╭─ Records for the exercise

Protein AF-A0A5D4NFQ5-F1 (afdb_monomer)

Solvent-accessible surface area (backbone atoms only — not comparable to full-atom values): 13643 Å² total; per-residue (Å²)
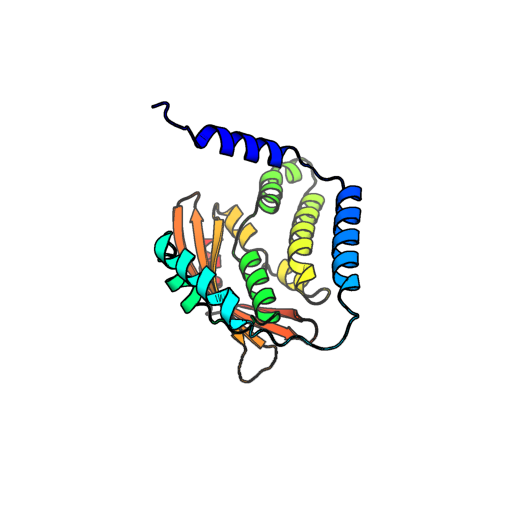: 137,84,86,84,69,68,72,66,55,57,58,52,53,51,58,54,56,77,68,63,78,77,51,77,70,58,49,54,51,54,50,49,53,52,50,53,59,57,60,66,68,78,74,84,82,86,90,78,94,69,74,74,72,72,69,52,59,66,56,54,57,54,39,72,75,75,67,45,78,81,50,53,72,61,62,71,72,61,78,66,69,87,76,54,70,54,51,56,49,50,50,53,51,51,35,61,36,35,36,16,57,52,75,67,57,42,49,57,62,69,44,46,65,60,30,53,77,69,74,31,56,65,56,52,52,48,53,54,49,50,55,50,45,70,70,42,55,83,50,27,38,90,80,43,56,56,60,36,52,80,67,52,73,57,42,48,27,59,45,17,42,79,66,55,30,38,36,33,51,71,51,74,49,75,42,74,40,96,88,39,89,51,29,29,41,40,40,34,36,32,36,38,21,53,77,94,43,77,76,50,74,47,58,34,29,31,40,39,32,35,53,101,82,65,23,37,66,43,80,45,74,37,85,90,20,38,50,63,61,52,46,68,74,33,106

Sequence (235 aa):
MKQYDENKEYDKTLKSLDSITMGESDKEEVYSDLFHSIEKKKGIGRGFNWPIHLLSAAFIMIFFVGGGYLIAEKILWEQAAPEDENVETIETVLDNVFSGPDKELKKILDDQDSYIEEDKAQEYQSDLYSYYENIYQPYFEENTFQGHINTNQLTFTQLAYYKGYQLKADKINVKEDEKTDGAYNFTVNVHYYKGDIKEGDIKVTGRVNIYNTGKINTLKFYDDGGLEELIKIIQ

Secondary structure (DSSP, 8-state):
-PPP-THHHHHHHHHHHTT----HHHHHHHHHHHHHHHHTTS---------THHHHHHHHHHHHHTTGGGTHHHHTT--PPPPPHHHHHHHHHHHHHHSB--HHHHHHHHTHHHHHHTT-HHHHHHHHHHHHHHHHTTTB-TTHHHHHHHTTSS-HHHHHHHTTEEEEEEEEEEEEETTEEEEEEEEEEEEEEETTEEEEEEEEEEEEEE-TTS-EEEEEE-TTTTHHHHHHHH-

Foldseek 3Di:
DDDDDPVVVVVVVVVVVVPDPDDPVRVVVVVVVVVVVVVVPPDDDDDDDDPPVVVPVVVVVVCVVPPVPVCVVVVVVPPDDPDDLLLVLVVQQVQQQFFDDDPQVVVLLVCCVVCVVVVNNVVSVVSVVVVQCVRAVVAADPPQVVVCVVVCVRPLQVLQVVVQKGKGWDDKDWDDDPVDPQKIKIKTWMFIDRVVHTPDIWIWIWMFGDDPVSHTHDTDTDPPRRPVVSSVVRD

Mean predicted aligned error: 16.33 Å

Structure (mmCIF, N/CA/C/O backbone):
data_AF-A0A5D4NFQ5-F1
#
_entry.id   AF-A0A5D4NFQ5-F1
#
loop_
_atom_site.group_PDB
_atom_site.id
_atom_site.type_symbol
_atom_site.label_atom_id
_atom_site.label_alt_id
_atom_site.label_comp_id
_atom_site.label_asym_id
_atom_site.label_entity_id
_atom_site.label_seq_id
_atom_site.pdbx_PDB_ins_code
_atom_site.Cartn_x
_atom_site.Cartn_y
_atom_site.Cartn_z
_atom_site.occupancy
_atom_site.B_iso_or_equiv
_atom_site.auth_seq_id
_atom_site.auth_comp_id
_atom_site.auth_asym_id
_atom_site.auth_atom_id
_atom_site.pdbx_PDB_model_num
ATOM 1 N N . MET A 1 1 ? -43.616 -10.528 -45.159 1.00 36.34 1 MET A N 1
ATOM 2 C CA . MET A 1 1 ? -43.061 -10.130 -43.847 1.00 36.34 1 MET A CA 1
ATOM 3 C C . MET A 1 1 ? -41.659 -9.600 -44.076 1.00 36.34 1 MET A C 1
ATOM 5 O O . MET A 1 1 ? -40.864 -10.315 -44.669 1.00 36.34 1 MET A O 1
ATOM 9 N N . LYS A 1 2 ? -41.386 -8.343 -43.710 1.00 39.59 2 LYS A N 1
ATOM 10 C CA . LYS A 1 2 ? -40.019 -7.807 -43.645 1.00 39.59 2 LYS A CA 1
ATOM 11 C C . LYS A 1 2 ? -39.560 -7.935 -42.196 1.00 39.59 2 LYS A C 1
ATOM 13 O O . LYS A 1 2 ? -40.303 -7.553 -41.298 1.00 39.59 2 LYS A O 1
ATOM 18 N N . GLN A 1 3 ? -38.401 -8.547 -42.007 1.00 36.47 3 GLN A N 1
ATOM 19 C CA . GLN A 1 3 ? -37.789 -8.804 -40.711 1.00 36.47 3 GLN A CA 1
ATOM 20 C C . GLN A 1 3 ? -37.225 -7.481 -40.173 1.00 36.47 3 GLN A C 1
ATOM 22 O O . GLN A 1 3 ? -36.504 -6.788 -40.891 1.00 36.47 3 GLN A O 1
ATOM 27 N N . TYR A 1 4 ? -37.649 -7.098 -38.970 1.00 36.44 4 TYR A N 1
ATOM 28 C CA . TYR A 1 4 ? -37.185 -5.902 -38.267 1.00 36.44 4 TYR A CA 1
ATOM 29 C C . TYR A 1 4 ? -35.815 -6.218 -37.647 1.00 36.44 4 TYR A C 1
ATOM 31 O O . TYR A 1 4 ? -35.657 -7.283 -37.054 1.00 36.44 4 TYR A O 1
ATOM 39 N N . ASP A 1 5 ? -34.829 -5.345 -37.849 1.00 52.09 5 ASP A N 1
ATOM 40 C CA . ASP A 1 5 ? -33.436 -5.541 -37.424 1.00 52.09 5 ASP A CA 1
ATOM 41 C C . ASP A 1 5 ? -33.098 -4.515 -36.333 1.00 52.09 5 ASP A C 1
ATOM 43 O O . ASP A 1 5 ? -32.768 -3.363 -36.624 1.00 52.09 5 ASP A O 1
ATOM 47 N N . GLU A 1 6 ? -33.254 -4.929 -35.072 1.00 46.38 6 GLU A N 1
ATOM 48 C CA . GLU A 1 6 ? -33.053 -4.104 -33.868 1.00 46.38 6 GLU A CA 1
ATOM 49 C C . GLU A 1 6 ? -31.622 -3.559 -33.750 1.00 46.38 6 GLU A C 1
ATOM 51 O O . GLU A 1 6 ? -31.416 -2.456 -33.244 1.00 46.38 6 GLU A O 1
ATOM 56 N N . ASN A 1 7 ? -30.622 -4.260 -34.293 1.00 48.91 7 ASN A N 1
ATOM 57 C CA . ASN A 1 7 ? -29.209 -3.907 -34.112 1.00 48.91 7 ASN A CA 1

╰─
╭─ Records for the exercise

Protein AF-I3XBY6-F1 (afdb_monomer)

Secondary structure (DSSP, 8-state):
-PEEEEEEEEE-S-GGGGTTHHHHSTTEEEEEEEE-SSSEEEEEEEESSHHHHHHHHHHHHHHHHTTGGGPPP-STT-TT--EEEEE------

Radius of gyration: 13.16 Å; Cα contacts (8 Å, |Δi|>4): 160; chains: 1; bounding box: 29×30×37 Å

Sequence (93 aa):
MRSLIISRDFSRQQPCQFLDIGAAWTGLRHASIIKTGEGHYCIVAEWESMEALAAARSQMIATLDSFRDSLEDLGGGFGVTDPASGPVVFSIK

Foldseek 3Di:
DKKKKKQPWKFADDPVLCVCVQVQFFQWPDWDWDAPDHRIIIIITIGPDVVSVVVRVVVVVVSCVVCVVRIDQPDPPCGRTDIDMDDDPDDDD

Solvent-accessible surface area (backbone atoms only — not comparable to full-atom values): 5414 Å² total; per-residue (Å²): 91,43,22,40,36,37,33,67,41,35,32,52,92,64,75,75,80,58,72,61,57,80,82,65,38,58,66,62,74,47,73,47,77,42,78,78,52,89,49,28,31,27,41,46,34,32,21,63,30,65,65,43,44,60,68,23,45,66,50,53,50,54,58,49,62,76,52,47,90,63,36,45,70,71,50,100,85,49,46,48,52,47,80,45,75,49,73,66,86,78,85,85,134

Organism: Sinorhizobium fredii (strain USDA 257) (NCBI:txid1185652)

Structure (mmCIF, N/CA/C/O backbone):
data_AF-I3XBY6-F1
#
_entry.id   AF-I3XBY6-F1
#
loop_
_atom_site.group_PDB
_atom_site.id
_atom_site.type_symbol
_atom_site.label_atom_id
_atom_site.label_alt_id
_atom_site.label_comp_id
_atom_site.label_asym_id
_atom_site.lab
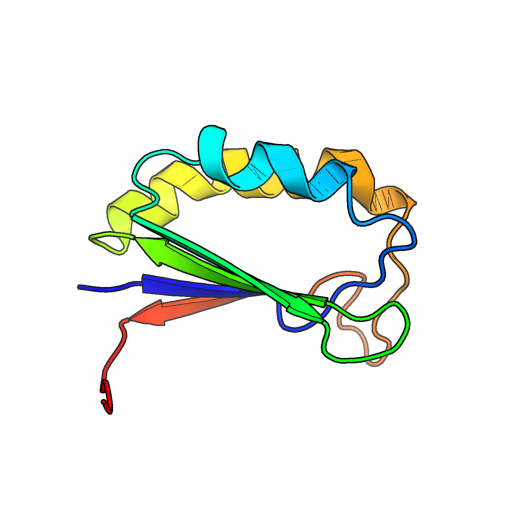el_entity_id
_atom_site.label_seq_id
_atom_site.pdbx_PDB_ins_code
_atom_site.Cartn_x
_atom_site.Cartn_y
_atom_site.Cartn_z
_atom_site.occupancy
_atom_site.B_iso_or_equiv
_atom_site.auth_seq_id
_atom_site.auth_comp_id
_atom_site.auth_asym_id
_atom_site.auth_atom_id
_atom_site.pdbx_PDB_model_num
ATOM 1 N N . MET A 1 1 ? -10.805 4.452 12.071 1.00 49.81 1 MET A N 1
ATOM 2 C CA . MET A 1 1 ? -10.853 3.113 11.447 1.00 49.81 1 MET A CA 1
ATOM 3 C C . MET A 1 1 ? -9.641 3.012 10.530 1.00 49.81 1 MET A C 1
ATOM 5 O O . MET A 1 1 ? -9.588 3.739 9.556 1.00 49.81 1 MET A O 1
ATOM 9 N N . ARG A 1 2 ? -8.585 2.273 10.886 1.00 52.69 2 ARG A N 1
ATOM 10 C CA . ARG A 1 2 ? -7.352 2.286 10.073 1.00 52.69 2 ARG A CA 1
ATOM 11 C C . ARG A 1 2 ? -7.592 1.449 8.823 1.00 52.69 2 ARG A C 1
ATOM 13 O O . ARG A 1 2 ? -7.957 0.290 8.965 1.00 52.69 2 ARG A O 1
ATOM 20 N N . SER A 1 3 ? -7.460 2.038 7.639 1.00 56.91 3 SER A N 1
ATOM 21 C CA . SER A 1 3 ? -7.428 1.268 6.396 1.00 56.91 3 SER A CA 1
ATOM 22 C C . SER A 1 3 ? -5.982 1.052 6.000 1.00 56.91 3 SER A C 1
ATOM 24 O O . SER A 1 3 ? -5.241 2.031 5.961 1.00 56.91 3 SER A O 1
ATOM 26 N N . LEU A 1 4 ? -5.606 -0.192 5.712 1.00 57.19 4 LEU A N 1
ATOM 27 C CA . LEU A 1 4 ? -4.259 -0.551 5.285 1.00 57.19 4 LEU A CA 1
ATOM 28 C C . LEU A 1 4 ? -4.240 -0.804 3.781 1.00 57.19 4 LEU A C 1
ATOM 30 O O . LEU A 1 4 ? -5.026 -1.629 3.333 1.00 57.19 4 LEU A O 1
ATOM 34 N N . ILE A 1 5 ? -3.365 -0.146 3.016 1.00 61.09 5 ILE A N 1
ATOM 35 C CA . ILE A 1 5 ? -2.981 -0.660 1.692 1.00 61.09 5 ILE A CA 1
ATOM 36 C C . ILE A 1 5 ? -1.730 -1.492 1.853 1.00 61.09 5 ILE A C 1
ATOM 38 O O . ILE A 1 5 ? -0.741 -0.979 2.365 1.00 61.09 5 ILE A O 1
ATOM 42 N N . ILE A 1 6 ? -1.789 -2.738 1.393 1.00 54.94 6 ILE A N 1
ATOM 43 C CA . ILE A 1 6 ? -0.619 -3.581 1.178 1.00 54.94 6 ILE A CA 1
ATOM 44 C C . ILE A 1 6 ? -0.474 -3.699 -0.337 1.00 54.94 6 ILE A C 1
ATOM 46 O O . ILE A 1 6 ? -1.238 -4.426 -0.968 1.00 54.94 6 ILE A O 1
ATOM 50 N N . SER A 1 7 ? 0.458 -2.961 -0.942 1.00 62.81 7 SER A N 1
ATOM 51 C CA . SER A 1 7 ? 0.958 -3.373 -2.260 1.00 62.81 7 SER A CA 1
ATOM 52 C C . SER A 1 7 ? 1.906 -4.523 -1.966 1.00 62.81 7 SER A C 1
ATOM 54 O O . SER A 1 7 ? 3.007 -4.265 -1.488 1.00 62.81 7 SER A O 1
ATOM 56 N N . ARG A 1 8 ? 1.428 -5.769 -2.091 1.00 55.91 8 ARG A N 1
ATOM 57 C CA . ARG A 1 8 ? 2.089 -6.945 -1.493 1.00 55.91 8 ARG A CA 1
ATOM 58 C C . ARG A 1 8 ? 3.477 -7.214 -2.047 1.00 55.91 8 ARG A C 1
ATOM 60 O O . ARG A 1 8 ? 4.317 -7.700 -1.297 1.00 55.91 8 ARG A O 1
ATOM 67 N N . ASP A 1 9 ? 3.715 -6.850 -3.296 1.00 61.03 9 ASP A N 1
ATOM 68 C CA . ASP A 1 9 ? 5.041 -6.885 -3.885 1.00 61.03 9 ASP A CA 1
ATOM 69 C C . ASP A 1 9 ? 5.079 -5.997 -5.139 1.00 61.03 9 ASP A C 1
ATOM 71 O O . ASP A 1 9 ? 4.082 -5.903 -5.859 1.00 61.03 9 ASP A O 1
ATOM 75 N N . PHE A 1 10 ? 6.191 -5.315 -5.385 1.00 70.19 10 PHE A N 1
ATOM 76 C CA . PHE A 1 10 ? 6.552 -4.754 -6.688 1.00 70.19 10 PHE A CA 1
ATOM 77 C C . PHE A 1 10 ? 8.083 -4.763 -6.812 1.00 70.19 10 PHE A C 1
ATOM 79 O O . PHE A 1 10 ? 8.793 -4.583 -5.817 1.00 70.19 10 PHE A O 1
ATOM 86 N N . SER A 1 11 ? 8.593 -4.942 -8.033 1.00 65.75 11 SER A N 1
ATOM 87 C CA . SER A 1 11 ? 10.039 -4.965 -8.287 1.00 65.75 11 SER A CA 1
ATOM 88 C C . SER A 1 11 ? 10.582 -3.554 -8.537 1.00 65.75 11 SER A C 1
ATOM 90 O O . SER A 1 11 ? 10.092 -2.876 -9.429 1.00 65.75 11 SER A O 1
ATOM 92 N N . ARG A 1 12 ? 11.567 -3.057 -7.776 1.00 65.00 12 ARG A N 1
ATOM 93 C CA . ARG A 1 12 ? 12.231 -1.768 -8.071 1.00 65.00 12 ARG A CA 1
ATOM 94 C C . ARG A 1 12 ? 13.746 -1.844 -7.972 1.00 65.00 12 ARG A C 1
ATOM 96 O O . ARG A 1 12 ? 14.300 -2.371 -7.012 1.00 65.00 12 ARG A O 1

╰─

Exact duplication is required for the lines above, from the line that contains "ATOM 27 N N" to the line that contains "ATOM 31 O O", inclusive; omit all others.

ATOM 27 N N . TYR A 1 4 ? -37.649 -7.098 -38.970 1.00 36.44 4 TYR A N 1
ATOM 28 C CA . TYR A 1 4 ? -37.185 -5.902 -38.267 1.00 36.44 4 TYR A CA 1
ATOM 29 C C . TYR A 1 4 ? -35.815 -6.218 -37.647 1.00 36.44 4 TYR A C 1
ATOM 31 O O . TYR A 1 4 ? -35.657 -7.283 -37.054 1.00 36.44 4 TYR A O 1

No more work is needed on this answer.